Salí de
la consulta del cardiólogo con un diagnóstico claro, preciso y por escrito.
Salí con el firme propósito de cuidarme y de caminar todos los días. Me coloqué
los auriculares para, al ritmo de rock urbano, dar mi primer paseo obligado, pero
las piernas pesaban demasiado y la cabeza volaba a su antojo. Cuando el grupo
empezó a cantar: “… tenía el corazón alicatado hasta el techo”, no lo dudé y cogí
ese autobús de línea que me acercaba a casa. Que me acercaba a la ya consabida
soledad y frustración.
Los asientos de
minusválidos estaban libres, pero estar pendiente de todos y cada uno de los
que suben, para saber si les tengo que ceder el sitio, me produce desasosiego,
así es que dirigí mis pasos hacia la parte trasera, para sentarme en un
lateral escondido.
Intentaría
cerrar los ojos y, como en los metros de ciudades grandes y cosmopolitas,
dormitar y despertar, justo cinco segundos antes de llegar a mi parada, como si
un mecanismo interno se accionara dentro del cerebro. Pero no era el caso, este
autobús daba muchos frenazos y era imposible amodorrarse. Así y todo, me quedé
con los ojos entreabiertos, cavilando en mi cardiopatía, en la horrible vida
que llevaba, en mis tragedias cotidianas y en mi autodiagnosticada depresión.
Estaba a
punto de llorar por mi mala fortuna generalizada, cuando me atizaron un pisotón
que terminó inflamando, aún más, el ojo de gallo interdigital que, por cierto,
también me estaba arruinando la vida. Abrí un párpado para insultar y machacar al osado maltratador
de pies y… allí estaba ella: atractiva, robusta, con una discreta melena rubia
y unos grandes ojos, color miel, que me miraban.
Sin
pretenderlo y, debido al mencionado pisotón, me abalancé bruscamente sobre
ella, la dejé casi empotrada debajo de mi cuerpo y nuestras caras quedaron
pegadas, nuestros labios se rozaron y nuestras pieles temblaron por ese
contacto fortuito. La complaciente depresión se esfumaba por momentos y mi
corazón empezó a palpitar, no con taquicardia, pero parecido.
Ella se
escabulló de mis brazos y se dirigió a la puerta para bajarse en la parada
siguiente. La seguí, no podía hacer otra cosa que ir al encuentro del destino y
vivir intensamente ese momento imprevisto en mi rutinaria vida.
Cuando bajamos
del autobús, casi por instinto, nos cogimos de la mano. Tras callejear, entre miradas
y besos furtivos, llegamos a un portal, para mí desconocido, que conducía a un
piso ajeno, pero en ese momento, cómplice. Ya me veía recorriendo
su cuerpo. Ni en mis fantasías sexuales más recónditas lo hubiera imaginado.
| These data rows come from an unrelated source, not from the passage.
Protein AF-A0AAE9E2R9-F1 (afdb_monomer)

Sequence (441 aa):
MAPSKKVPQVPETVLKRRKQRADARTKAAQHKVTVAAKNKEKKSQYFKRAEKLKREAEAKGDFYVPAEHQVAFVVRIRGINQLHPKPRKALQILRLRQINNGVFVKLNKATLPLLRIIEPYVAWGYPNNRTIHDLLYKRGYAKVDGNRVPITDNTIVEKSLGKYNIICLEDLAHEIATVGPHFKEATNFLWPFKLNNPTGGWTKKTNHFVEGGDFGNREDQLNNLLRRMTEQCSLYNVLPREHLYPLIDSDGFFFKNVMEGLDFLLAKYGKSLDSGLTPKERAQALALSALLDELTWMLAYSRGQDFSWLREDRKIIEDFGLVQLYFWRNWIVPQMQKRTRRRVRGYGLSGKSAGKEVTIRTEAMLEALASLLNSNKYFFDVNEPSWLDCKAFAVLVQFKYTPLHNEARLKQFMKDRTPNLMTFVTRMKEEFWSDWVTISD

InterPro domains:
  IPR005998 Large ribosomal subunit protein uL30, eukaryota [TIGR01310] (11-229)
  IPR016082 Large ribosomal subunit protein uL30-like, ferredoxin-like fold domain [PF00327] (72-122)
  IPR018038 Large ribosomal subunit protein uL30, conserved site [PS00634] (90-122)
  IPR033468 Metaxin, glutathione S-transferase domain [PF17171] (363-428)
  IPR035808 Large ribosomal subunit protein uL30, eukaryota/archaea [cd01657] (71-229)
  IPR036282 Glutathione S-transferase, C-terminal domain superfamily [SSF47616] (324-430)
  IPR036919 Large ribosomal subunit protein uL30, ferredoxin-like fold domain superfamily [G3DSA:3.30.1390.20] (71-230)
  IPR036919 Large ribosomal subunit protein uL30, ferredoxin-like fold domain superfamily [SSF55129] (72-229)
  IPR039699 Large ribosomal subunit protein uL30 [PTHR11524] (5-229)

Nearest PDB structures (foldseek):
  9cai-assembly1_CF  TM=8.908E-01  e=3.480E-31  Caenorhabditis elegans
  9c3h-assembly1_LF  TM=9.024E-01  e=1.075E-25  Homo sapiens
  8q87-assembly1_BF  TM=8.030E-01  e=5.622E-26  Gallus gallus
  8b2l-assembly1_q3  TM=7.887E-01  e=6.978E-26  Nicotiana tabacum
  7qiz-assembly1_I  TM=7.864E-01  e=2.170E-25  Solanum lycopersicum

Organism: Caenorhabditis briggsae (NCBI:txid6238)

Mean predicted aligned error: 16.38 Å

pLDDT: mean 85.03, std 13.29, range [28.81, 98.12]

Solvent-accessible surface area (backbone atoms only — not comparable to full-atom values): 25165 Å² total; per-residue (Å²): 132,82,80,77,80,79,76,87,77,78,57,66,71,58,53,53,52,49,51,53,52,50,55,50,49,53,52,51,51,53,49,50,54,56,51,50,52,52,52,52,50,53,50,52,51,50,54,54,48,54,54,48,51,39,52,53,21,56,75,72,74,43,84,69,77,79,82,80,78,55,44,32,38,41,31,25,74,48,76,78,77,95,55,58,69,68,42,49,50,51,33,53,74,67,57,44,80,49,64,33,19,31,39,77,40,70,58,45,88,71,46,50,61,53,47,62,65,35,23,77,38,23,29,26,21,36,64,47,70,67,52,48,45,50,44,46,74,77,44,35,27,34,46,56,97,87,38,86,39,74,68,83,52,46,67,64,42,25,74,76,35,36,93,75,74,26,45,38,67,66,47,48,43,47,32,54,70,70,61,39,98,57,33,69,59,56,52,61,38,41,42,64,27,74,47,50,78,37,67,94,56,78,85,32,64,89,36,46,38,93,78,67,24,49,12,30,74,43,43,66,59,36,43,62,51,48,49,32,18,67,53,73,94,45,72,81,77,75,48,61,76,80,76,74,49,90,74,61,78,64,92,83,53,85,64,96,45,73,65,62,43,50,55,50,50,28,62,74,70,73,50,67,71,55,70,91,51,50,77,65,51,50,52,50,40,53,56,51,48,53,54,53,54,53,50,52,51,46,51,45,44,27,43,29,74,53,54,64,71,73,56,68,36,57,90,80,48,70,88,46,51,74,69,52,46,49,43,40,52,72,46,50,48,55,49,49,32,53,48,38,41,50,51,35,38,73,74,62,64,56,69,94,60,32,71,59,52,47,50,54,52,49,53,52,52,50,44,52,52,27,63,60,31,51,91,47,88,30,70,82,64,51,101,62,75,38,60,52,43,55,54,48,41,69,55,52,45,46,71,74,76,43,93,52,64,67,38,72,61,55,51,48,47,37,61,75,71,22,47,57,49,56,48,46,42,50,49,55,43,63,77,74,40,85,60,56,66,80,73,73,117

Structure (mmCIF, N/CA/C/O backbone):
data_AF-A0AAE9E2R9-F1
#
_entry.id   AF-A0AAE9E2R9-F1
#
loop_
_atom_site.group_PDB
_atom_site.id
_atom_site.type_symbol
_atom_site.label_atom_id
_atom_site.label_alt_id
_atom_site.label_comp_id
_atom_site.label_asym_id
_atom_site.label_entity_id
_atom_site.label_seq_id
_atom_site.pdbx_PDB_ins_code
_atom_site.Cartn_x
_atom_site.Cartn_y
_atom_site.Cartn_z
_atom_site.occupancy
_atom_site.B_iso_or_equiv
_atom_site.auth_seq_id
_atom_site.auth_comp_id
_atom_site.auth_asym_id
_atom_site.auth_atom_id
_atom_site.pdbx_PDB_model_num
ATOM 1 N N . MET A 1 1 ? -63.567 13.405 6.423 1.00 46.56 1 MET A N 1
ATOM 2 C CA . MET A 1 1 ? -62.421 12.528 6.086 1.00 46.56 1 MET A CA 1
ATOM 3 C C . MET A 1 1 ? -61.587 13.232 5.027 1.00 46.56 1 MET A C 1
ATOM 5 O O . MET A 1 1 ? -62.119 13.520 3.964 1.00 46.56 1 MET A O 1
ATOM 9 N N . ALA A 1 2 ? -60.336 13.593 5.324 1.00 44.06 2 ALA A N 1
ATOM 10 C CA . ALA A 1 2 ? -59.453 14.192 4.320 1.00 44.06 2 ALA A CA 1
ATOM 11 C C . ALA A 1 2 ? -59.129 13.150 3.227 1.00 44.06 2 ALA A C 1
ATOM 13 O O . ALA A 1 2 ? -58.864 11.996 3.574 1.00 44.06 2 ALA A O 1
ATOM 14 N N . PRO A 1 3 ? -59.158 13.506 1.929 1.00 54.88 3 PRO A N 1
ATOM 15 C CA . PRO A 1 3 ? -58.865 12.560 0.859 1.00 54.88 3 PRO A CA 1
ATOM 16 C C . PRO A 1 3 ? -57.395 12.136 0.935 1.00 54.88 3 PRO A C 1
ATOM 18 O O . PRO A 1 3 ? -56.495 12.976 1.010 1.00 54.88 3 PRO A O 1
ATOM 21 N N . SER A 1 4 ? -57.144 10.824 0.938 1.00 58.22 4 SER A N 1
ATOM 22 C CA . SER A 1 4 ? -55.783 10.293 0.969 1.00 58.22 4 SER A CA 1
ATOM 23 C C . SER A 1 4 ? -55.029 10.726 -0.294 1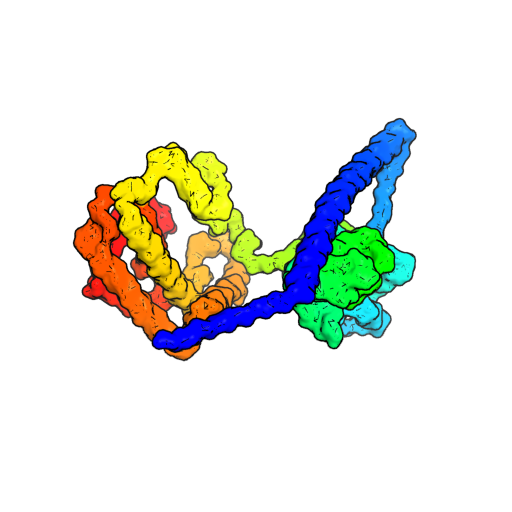.00 58.22 4 SER A C 1
ATOM 25 O O . SER A 1 4 ? -55.498 10.567 -1.424 1.00 58.22 4 SER A O 1
ATOM 27 N N . LYS A 1 5 ? -53.849 11.328 -0.110 1.00 55.34 5 LYS A N 1
ATOM 28 C CA . LYS A 1 5 ? -52.960 11.707 -1.215 1.00 55.34 5 LYS A CA 1
ATOM 29 C C . LYS A 1 5 ? -52.568 10.445 -1.992 1.00 55.34 5 LYS A C 1
ATOM 31 O O . LYS A 1 5 ? -51.842 9.604 -1.466 1.00 55.34 5 LYS A O 1
ATOM 36 N N . LYS A 1 6 ? -53.024 10.322 -3.245 1.00 64.56 6 LYS A N 1
ATOM 37 C CA . LYS A 1 6 ? -52.589 9.260 -4.168 1.00 64.56 6 LYS A CA 1
ATOM 38 C C . LYS A 1 6 ? -51.073 9.350 -4.369 1.00 64.56 6 LYS A C 1
ATOM 40 O O . LYS A 1 6 ? -50.551 10.389 -4.768 1.00 64.56 6 LYS A O 1
ATOM 45 N N . VAL A 1 7 ? -50.378 8.254 -4.075 1.00 63.25 7 VAL A N 1
ATOM 46 C CA . VAL A 1 7 ? -48.927 8.111 -4.259 1.00 63.25 7 VAL A CA 1
ATOM 47 C C . VAL A 1 7 ? -48.610 8.186 -5.763 1.00 63.25 7 VAL A C 1
ATOM 49 O O . VAL A 1 7 ? -49.341 7.575 -6.547 1.00 63.25 7 VAL A O 1
ATOM 52 N N . PRO A 1 8 ? -47.568 8.914 -6.210 1.00 65.06 8 PRO A N 1
ATOM 53 C CA . PRO A 1 8 ? -47.265 9.033 -7.636 1.00 65.06 8 PRO A CA 1
ATOM 54 C C . PRO A 1 8 ? -46.914 7.667 -8.251 1.00 65.06 8 PRO A C 1
ATOM 56 O O . PRO A 1 8 ? -45.924 7.039 -7.873 1.00 65.06 8 PRO A O 1
ATOM 59 N N . GLN A 1 9 ? -47.724 7.208 -9.211 1.00 74.00 9 GLN A N 1
ATOM 60 C CA . GLN A 1 9 ? -47.454 5.993 -9.981 1.00 74.00 9 GLN A CA 1
ATOM 61 C C . GLN A 1 9 ? -46.346 6.251 -11.005 1.00 74.00 9 GLN A C 1
ATOM 63 O O . GLN A 1 9 ? -46.392 7.198 -11.790 1.00 74.00 9 GLN A O 1
ATOM 68 N N . VAL A 1 10 ? -45.325 5.394 -10.984 1.00 76.00 10 VAL A N 1
ATOM 69 C CA . VAL A 1 10 ? -44.199 5.463 -11.920 1.00 76.00 10 VAL A CA 1
ATOM 70 C C . VAL A 1 10 ? -44.696 5.111 -13.333 1.00 76.00 10 VAL A C 1
ATOM 72 O O . VAL A 1 10 ? -45.327 4.067 -13.487 1.00 76.00 10 VAL A O 1
ATOM 75 N N . PRO A 1 11 ? -44.383 5.914 -14.370 1.00 85.38 11 PRO A N 1
ATOM 76 C CA . PRO A 1 11 ? -44.834 5.654 -15.736 1.00 85.38 11 PRO A CA 1
ATOM 77 C C . PRO A 1 11 ? -44.380 4.289 -16.270 1.00 85.38 11 PRO A C 1
ATOM 79 O O . PRO A 1 11 ? -43.236 3.871 -16.061 1.00 85.38 11 PRO A O 1
ATOM 82 N N . GLU A 1 12 ? -45.238 3.625 -17.043 1.00 82.56 12 GLU A N 1
ATOM 83 C CA . GLU A 1 12 ? -44.991 2.291 -17.612 1.00 82.56 12 GLU A CA 1
ATOM 84 C C . GLU A 1 12 ? -43.728 2.239 -18.496 1.00 82.56 12 GLU A C 1
ATOM 86 O O . GLU A 1 12 ? -42.972 1.263 -18.496 1.00 82.56 12 GLU A O 1
ATOM 91 N N . THR A 1 13 ? -43.410 3.346 -19.170 1.00 85.06 13 THR A N 1
ATOM 92 C CA . THR A 1 13 ? -42.180 3.516 -19.960 1.00 85.06 13 THR A CA 1
ATOM 93 C C . THR A 1 13 ? -40.911 3.394 -19.109 1.00 85.06 13 THR A C 1
ATOM 95 O O . THR A 1 13 ? -39.911 2.817 -19.551 1.00 85.06 13 THR A O 1
ATOM 98 N N . VAL A 1 14 ? -40.944 3.881 -17.865 1.00 83.62 14 VAL A N 1
ATOM 99 C CA . VAL A 1 14 ? -39.837 3.771 -16.907 1.00 83.62 14 VAL A CA 1
ATOM 100 C C . VAL A 1 14 ? -39.709 2.330 -16.412 1.00 83.62 14 VAL A C 1
ATOM 102 O O . VAL A 1 14 ? -38.588 1.826 -16.311 1.00 83.62 14 VAL A O 1
ATOM 105 N N . LEU A 1 15 ? -40.826 1.636 -16.169 1.00 83.75 15 LEU A N 1
ATOM 106 C CA . LEU A 1 15 ? -40.834 0.221 -15.778 1.00 83.75 15 LEU A CA 1
ATOM 107 C C . LEU A 1 15 ? -40.271 -0.680 -16.890 1.00 83.75 15 LEU A C 1
ATOM 109 O O . LEU A 1 15 ? -39.393 -1.505 -16.624 1.00 83.75 15 LEU A O 1
ATOM 113 N N . LYS A 1 16 ? -40.667 -0.456 -18.150 1.00 88.25 16 LYS A N 1
ATOM 114 C CA . LYS A 1 16 ? -40.148 -1.195 -19.315 1.00 88.25 16 LYS A CA 1
ATOM 115 C C . LYS A 1 16 ? -38.642 -0.978 -19.509 1.00 88.25 16 LYS A C 1
ATOM 117 O O . LYS A 1 16 ? -37.905 -1.944 -19.703 1.00 88.25 16 LYS A O 1
ATOM 122 N N . ARG A 1 17 ? -38.153 0.263 -19.356 1.00 87.06 17 ARG A N 1
ATOM 123 C CA . ARG A 1 17 ? -36.708 0.576 -19.377 1.00 87.06 17 ARG A CA 1
ATOM 124 C C . ARG A 1 17 ? -35.942 -0.079 -18.224 1.00 87.06 17 ARG A C 1
ATOM 126 O O . ARG A 1 17 ? -34.812 -0.522 -18.426 1.00 87.06 17 ARG A O 1
ATOM 133 N N . ARG A 1 18 ? -36.523 -0.149 -17.019 1.00 87.25 18 ARG A N 1
ATOM 134 C CA . ARG A 1 18 ? -35.909 -0.836 -15.866 1.00 87.25 18 ARG A CA 1
ATOM 135 C C . ARG A 1 18 ? -35.769 -2.335 -16.125 1.00 87.25 18 ARG A C 1
ATOM 137 O O . ARG A 1 18 ? -34.684 -2.864 -15.899 1.00 87.25 18 ARG A O 1
ATOM 144 N N . LYS A 1 19 ? -36.811 -2.979 -16.664 1.00 90.00 19 LYS A N 1
ATOM 145 C CA . LYS A 1 19 ? -36.787 -4.400 -17.040 1.00 90.00 19 LYS A CA 1
ATOM 146 C C . LYS A 1 19 ? -35.719 -4.684 -18.099 1.00 90.00 19 LYS A C 1
ATOM 148 O O . LYS A 1 19 ? -34.839 -5.498 -17.863 1.00 90.00 19 LYS A O 1
ATOM 153 N N . GLN A 1 20 ? -35.687 -3.905 -19.184 1.00 87.62 20 GLN A N 1
ATOM 154 C CA . GLN A 1 20 ? -34.659 -4.038 -20.227 1.00 87.62 20 GLN A CA 1
ATOM 155 C C . GLN A 1 20 ? -33.227 -3.873 -19.690 1.00 87.62 20 GLN A C 1
ATOM 157 O O . GLN A 1 20 ? -32.333 -4.625 -20.072 1.00 87.62 20 GLN A O 1
ATOM 162 N N . ARG A 1 21 ? -32.987 -2.915 -18.781 1.00 83.75 21 ARG A N 1
ATOM 163 C CA . ARG A 1 21 ? -31.672 -2.744 -18.135 1.00 83.75 21 ARG A CA 1
ATOM 164 C C . ARG A 1 21 ? -31.318 -3.912 -17.217 1.00 83.75 21 ARG A C 1
ATOM 166 O O . ARG A 1 21 ? -30.148 -4.282 -17.158 1.00 83.75 21 ARG A O 1
ATOM 173 N N . ALA A 1 22 ? -32.289 -4.470 -16.496 1.00 82.31 22 ALA A N 1
ATOM 174 C CA . ALA A 1 22 ? -32.082 -5.651 -15.663 1.00 82.31 22 ALA A CA 1
ATOM 175 C C . ALA A 1 22 ? -31.726 -6.873 -16.526 1.00 82.31 22 ALA A C 1
ATOM 177 O O . ALA A 1 22 ? -30.717 -7.518 -16.260 1.00 82.31 22 ALA A O 1
ATOM 178 N N . ASP A 1 23 ? -32.458 -7.100 -17.618 1.00 88.31 23 ASP A N 1
ATOM 179 C CA . ASP A 1 23 ? -32.208 -8.195 -18.563 1.00 88.31 23 ASP A CA 1
ATOM 180 C C . ASP A 1 23 ? -30.850 -8.052 -19.273 1.00 88.31 23 ASP A C 1
ATOM 182 O O . ASP A 1 23 ? -30.128 -9.025 -19.483 1.00 88.31 23 ASP A O 1
ATOM 186 N N . ALA A 1 24 ? -30.448 -6.825 -19.619 1.00 85.50 24 ALA A N 1
ATOM 187 C CA . ALA A 1 24 ? -29.119 -6.568 -20.168 1.00 85.50 24 ALA A CA 1
ATOM 188 C C . ALA A 1 24 ? -28.009 -6.856 -19.140 1.00 85.50 24 ALA A C 1
ATOM 190 O O . ALA A 1 24 ? -26.974 -7.422 -19.490 1.00 85.50 24 ALA A O 1
ATOM 191 N N . ARG A 1 25 ? -28.228 -6.513 -17.861 1.00 80.12 25 ARG A N 1
ATOM 192 C CA . ARG A 1 25 ? -27.281 -6.805 -16.771 1.00 80.12 25 ARG A CA 1
ATOM 193 C C . ARG A 1 25 ? -27.146 -8.302 -16.512 1.00 80.12 25 ARG A C 1
ATOM 195 O O . ARG A 1 25 ? -26.021 -8.762 -16.337 1.00 80.12 25 ARG A O 1
ATOM 202 N N . THR A 1 26 ? -28.243 -9.061 -16.510 1.00 82.56 26 THR A N 1
ATOM 203 C CA . THR A 1 26 ? -28.194 -10.519 -16.313 1.00 82.56 26 THR A CA 1
ATOM 204 C C . THR A 1 26 ? -27.480 -11.206 -17.475 1.00 82.56 26 THR A C 1
ATOM 206 O O . THR A 1 26 ? -26.581 -12.010 -17.233 1.00 82.56 26 THR A O 1
ATOM 209 N N . LYS A 1 27 ? -27.767 -10.815 -18.725 1.00 87.25 27 LYS A N 1
ATOM 210 C CA . LYS A 1 27 ? -27.045 -11.307 -19.913 1.00 87.25 27 LYS A CA 1
ATOM 211 C C . LYS A 1 27 ? -25.553 -10.968 -19.870 1.00 87.25 27 LYS A C 1
ATOM 213 O O . LYS A 1 27 ? -24.721 -11.833 -20.133 1.00 87.25 27 LYS A O 1
ATOM 218 N N . ALA A 1 28 ? -25.194 -9.740 -19.493 1.00 79.19 28 ALA A N 1
ATOM 219 C CA . ALA A 1 28 ? -23.795 -9.336 -19.351 1.00 79.19 28 ALA A CA 1
ATOM 220 C C . ALA A 1 28 ? -23.076 -10.120 -18.237 1.00 79.19 28 ALA A C 1
ATOM 222 O O . ALA A 1 28 ? -21.929 -10.526 -18.416 1.00 79.19 28 ALA A O 1
ATOM 223 N N . ALA A 1 29 ? -23.744 -10.374 -17.107 1.00 78.31 29 ALA A N 1
ATOM 224 C CA . ALA A 1 29 ? -23.200 -11.185 -16.020 1.00 78.31 29 ALA A CA 1
ATOM 225 C C . ALA A 1 29 ? -22.972 -12.642 -16.456 1.00 78.31 29 ALA A C 1
ATOM 227 O O . ALA A 1 29 ? -21.889 -13.182 -16.235 1.00 78.31 29 ALA A O 1
ATOM 228 N N . GLN A 1 30 ? -23.942 -13.251 -17.146 1.00 82.88 30 GLN A N 1
ATOM 229 C CA . GLN A 1 30 ? -23.804 -14.598 -17.711 1.00 82.88 30 GLN A CA 1
ATOM 230 C C . GLN A 1 30 ? -22.645 -14.666 -18.713 1.00 82.88 30 GLN A C 1
ATOM 232 O O . GLN A 1 30 ? -21.794 -15.550 -18.619 1.00 82.88 30 GLN A O 1
ATOM 237 N N . HIS A 1 31 ? -22.545 -13.689 -19.619 1.00 79.38 31 HIS A N 1
ATOM 238 C CA . HIS A 1 31 ? -21.440 -13.619 -20.569 1.00 79.38 31 HIS A CA 1
ATOM 239 C C . HIS A 1 31 ? -20.081 -13.526 -19.858 1.00 79.38 31 HIS A C 1
ATOM 241 O O . HIS A 1 31 ? -19.178 -14.300 -20.175 1.00 79.38 31 HIS A O 1
ATOM 247 N N . LYS A 1 32 ? -19.948 -12.680 -18.826 1.00 76.25 32 LYS A N 1
ATOM 248 C CA . LYS A 1 32 ? -18.722 -12.580 -18.015 1.00 76.25 32 LYS A CA 1
ATOM 249 C C . LYS A 1 32 ? -18.319 -13.913 -17.386 1.00 76.25 32 LYS A C 1
ATOM 251 O O . LYS A 1 32 ? -17.148 -14.272 -17.460 1.00 76.25 32 LYS A O 1
ATOM 256 N N . VAL A 1 33 ? -19.267 -14.667 -16.825 1.00 81.31 33 VAL A N 1
ATOM 257 C CA . VAL A 1 33 ? -18.989 -15.994 -16.244 1.00 81.31 33 VAL A CA 1
ATOM 258 C C . VAL A 1 33 ? -18.478 -16.960 -17.317 1.00 81.31 33 VAL A C 1
ATOM 260 O O . VAL A 1 33 ? -17.463 -17.625 -17.110 1.00 81.31 33 VAL A O 1
ATOM 263 N N . THR A 1 34 ? -19.111 -16.987 -18.495 1.00 84.06 34 THR A N 1
ATOM 264 C CA . THR A 1 34 ? -18.666 -17.859 -19.597 1.00 84.06 34 THR A CA 1
ATOM 265 C C . THR A 1 34 ? -17.282 -17.481 -20.134 1.00 84.06 34 THR A C 1
ATOM 267 O O . THR A 1 34 ? -16.461 -18.360 -20.393 1.00 84.06 34 THR A O 1
ATOM 270 N N . VAL A 1 35 ? -16.981 -16.185 -20.265 1.00 80.44 35 VAL A N 1
ATOM 271 C CA . VAL A 1 35 ? -15.669 -15.694 -20.713 1.00 80.44 35 VAL A CA 1
ATOM 272 C C . VAL A 1 35 ? -14.597 -15.984 -19.665 1.00 80.44 35 VAL A C 1
ATOM 274 O O . VAL A 1 35 ? -13.515 -16.445 -20.018 1.00 80.44 35 VAL A O 1
ATOM 277 N N . ALA A 1 36 ? -14.897 -15.797 -18.378 1.00 76.38 36 ALA A N 1
ATOM 278 C CA . ALA A 1 36 ? -13.981 -16.122 -17.289 1.00 76.38 36 ALA A CA 1
ATOM 279 C C . ALA A 1 36 ? -13.637 -17.621 -17.255 1.00 76.38 36 ALA A C 1
ATOM 281 O O . ALA A 1 36 ? -12.462 -17.971 -17.119 1.00 76.38 36 ALA A O 1
ATOM 282 N N . ALA A 1 37 ? -14.627 -18.501 -17.450 1.00 81.81 37 ALA A N 1
ATOM 283 C CA . ALA A 1 37 ? -14.407 -19.944 -17.558 1.00 81.81 37 ALA A CA 1
ATOM 284 C C . ALA A 1 37 ? -13.500 -20.291 -18.753 1.00 81.81 37 ALA A C 1
ATOM 286 O O . ALA A 1 37 ? -12.477 -20.954 -18.573 1.00 81.81 37 ALA A O 1
ATOM 287 N N . LYS A 1 38 ? -13.795 -19.742 -19.942 1.00 82.38 38 LYS A N 1
ATOM 288 C CA . LYS A 1 38 ? -12.964 -19.917 -21.148 1.00 82.38 38 LYS A CA 1
ATOM 289 C C . LYS A 1 38 ? -11.536 -19.395 -20.956 1.00 82.38 38 LYS A C 1
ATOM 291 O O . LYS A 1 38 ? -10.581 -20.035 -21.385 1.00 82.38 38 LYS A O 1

Nos amamos atolondradamente en cada rincón de la casa. Al menos
yo, no sabía muy bien lo que aquella rubia mujer requería, cuál era el
protocolo a seguir en estos casos. Me limité a dar rienda suelta al instinto. Era
la primera vez que me veía en esos menesteres.
Los poderosos y firmes abrazos de esa
desconocida transmitían
sosiego, paz y energía cósmica; fueron como una
sesión de Reiki, pero a lo bestia. Perdí
la noción del tiempo, cuánto duró todo: cinco minutos, tres horas, toda la
noche.
Después
de una larga y ya menos apasionada ducha, deduje por su mirada que había
terminado nuestro encuentro.
Nunca antes
había estado con otra mujer. Era mi primera experiencia
transgresora y me enseñó que el sexo no
tiene sexo, y… que un buen rato de juego amoroso es de lo más terapéutico para
el ritmo cardiaco, la presión arterial y el colesterol.